• Source material:
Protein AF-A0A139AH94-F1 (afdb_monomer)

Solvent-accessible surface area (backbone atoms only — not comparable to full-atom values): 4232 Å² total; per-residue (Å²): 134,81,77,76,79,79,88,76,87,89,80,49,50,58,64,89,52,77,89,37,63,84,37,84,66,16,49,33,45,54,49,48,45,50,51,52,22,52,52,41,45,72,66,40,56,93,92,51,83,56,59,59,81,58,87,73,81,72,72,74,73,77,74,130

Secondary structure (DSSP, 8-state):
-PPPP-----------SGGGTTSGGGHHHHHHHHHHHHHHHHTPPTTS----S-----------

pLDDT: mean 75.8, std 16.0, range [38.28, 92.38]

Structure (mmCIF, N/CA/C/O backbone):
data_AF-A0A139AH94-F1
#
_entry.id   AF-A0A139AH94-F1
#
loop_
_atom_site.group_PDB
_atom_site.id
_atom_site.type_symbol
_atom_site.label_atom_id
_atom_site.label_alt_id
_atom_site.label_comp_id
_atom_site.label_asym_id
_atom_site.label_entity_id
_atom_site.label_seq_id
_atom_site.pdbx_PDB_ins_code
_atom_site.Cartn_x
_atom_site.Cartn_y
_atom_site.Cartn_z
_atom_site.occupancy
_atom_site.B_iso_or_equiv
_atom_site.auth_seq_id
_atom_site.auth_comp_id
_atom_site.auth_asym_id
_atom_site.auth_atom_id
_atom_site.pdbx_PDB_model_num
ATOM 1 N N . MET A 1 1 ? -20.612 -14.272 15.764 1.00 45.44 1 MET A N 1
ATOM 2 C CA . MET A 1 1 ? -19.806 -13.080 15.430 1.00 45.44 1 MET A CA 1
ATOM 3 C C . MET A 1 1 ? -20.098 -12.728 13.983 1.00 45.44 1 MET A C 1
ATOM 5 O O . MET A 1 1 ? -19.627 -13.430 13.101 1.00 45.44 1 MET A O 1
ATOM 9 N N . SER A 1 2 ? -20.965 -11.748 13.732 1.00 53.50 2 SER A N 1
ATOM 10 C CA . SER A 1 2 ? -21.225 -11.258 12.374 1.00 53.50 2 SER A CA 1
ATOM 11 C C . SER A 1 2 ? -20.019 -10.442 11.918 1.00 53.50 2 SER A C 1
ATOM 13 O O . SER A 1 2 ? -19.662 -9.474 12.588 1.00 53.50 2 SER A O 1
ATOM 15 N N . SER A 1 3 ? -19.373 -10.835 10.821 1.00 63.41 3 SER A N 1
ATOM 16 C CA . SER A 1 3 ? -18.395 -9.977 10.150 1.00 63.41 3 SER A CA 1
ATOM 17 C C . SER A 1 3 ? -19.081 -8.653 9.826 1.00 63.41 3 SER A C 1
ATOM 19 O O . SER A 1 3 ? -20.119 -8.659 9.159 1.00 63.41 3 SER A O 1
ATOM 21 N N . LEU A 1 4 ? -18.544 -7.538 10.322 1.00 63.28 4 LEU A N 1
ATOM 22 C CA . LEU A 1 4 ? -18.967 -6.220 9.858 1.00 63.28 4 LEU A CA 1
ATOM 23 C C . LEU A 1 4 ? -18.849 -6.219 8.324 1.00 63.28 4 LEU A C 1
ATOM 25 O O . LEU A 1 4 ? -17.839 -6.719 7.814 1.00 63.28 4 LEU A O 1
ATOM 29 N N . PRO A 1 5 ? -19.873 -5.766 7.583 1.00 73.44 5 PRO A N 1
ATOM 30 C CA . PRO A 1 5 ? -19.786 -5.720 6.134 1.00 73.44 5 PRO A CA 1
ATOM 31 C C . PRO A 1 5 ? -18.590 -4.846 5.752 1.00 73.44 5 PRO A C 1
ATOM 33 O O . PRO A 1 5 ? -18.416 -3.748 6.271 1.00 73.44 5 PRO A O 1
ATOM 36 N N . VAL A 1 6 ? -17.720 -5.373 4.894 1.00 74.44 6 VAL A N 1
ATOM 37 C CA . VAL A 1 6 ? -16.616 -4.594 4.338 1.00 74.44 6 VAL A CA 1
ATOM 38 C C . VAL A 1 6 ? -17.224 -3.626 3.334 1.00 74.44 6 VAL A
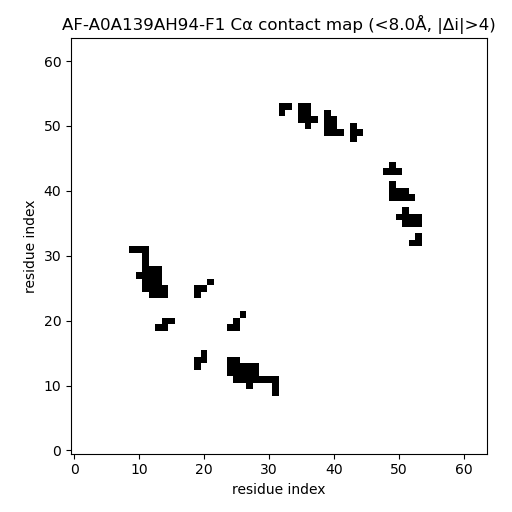 C 1
ATOM 40 O O . VAL A 1 6 ? -17.663 -4.053 2.269 1.00 74.44 6 VAL A O 1
ATOM 43 N N . ASP A 1 7 ? -17.264 -2.340 3.674 1.00 83.94 7 ASP A N 1
ATOM 44 C CA . ASP A 1 7 ? -17.839 -1.319 2.791 1.00 83.94 7 ASP A CA 1
ATOM 45 C C . ASP A 1 7 ? -16.976 -1.095 1.542 1.00 83.94 7 ASP A C 1
ATOM 47 O O . ASP A 1 7 ? -17.492 -0.879 0.446 1.00 83.94 7 ASP A O 1
ATOM 51 N N . PHE A 1 8 ? -15.648 -1.187 1.689 1.00 85.56 8 PHE A N 1
ATOM 52 C CA . PHE A 1 8 ? -14.700 -0.923 0.610 1.00 85.56 8 PHE A CA 1
ATOM 53 C C . PHE A 1 8 ? -13.490 -1.851 0.656 1.00 85.56 8 PHE A C 1
ATOM 55 O O . PHE A 1 8 ? -12.908 -2.096 1.713 1.00 85.56 8 PHE A O 1
ATOM 62 N N . PHE A 1 9 ? -13.060 -2.299 -0.525 1.00 89.00 9 PHE A N 1
ATOM 63 C CA . PHE A 1 9 ? -11.783 -2.976 -0.721 1.00 89.00 9 PHE A CA 1
ATOM 64 C C . PHE A 1 9 ? -10.900 -2.136 -1.645 1.00 89.00 9 PHE A C 1
ATOM 66 O O . PHE A 1 9 ? -11.173 -2.004 -2.837 1.00 89.00 9 PHE A O 1
ATOM 73 N N . ILE A 1 10 ? -9.862 -1.523 -1.074 1.00 91.25 10 ILE A N 1
ATOM 74 C CA . ILE A 1 10 ? -8.965 -0.606 -1.783 1.00 91.25 10 ILE A CA 1
ATOM 75 C C . ILE A 1 10 ? -7.670 -1.350 -2.104 1.00 91.25 10 ILE A C 1
ATOM 77 O O . ILE A 1 10 ? -6.969 -1.797 -1.197 1.00 91.25 10 ILE A O 1
ATOM 81 N N . ILE A 1 11 ? -7.345 -1.463 -3.394 1.00 92.38 11 ILE A N 1
ATOM 82 C CA . ILE A 1 11 ? -6.168 -2.187 -3.884 1.00 92.38 11 ILE A CA 1
ATOM 83 C C . ILE A 1 11 ? -5.216 -1.207 -4.568 1.00 92.38 11 ILE A C 1
ATOM 85 O O . ILE A 1 11 ? -5.590 -0.523 -5.521 1.00 92.38 11 ILE A O 1
ATOM 89 N N . GLY A 1 12 ? -3.965 -1.182 -4.117 1.00 92.25 12 GLY A N 1
ATOM 90 C CA . GLY A 1 12 ? -2.877 -0.519 -4.824 1.00 92.25 12 GLY A CA 1
ATOM 91 C C . GLY A 1 12 ? -2.272 -1.484 -5.832 1.00 92.25 12 GLY A C 1
ATOM 92 O O . GLY A 1 12 ? -1.879 -2.577 -5.447 1.00 92.25 12 GLY A O 1
ATOM 93 N N . LEU A 1 13 ? -2.194 -1.103 -7.105 1.00 92.19 13 LEU A N 1
ATOM 94 C CA . LEU A 1 13 ? -1.500 -1.890 -8.129 1.00 92.19 13 LEU A CA 1
ATOM 95 C C . LEU A 1 13 ? -0.032 -1.453 -8.243 1.00 92.19 13 LEU A C 1
ATOM 97 O O . LEU A 1 13 ? 0.285 -0.273 -8.061 1.00 92.19 13 LEU A O 1
ATOM 101 N N . GLY A 1 14 ? 0.845 -2.413 -8.537 1.00 89.75 14 GLY A N 1
ATOM 102 C CA . GLY A 1 14 ? 2.275 -2.196 -8.731 1.00 89.75 14 GLY A CA 1
ATOM 103 C C . GLY A 1 14 ? 3.061 -3.505 -8.808 1.00 89.75 14 GLY A C 1
ATOM 104 O O . GLY A 1 14 ? 2.510 -4.593 -8.656 1.00 89.75 14 GLY A O 1
ATOM 105 N N . ASN A 1 15 ? 4.369 -3.389 -9.011 1.00 90.75 15 ASN A N 1
ATOM 106 C CA . ASN A 1 15 ? 5.306 -4.509 -8.997 1.00 90.75 15 ASN A CA 1
ATOM 107 C C . ASN A 1 15 ? 5.966 -4.645 -7.612 1.00 90.75 15 ASN A C 1
ATOM 109 O O . ASN A 1 15 ? 6.339 -3.627 -7.016 1.00 90.75 15 ASN A O 1
ATOM 113 N N . PRO A 1 16 ? 6.128 -5.872 -7.084 1.00 85.44 16 PRO A N 1
ATOM 114 C CA . PRO A 1 16 ? 6.669 -6.105 -5.743 1.00 85.44 16 PRO A CA 1
ATOM 115 C C . PRO A 1 16 ? 8.184 -5.886 -5.643 1.00 85.44 16 PRO A C 1
ATOM 117 O O . PRO A 1 16 ? 8.684 -5.633 -4.546 1.00 85.44 16 PRO A O 1
ATOM 120 N N . ASP A 1 17 ? 8.922 -5.971 -6.753 1.00 88.19 17 ASP A N 1
ATOM 121 C CA . ASP A 1 17 ? 10.381 -5.913 -6.715 1.00 88.19 17 ASP A CA 1
ATOM 122 C C . ASP A 1 17 ? 10.889 -4.549 -6.213 1.00 88.19 17 ASP A C 1
ATOM 124 O O . ASP A 1 17 ? 10.388 -3.499 -6.641 1.00 88.19 17 ASP A O 1
ATOM 128 N N . PRO A 1 18 ? 11.934 -4.521 -5.359 1.00 80.62 18 PRO A N 1
ATOM 129 C CA . PRO A 1 18 ? 12.446 -3.285 -4.763 1.00 80.62 18 PRO A CA 1
ATOM 130 C C . PRO A 1 18 ? 12.830 -2.213 -5.787 1.00 80.62 18 PRO A C 1
ATOM 132 O O . PRO A 1 18 ? 12.655 -1.023 -5.527 1.00 80.62 18 PRO A O 1
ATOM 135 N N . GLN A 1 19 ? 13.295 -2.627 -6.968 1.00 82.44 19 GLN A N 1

• What is needed:
Only the lines from the one containing "ATOM 130 C C" through the last line of the records above are to be reproduced, exactly and with both ends included.

• Result of the exercise:
ATOM 130 C C . PRO A 1 18 ? 12.830 -2.213 -5.787 1.00 80.62 18 PRO A C 1
ATOM 132 O O . PRO A 1 18 ? 12.655 -1.023 -5.527 1.00 80.62 18 PRO A O 1
ATOM 135 N N . GLN A 1 19 ? 13.295 -2.627 -6.968 1.00 82.44 19 GLN A N 1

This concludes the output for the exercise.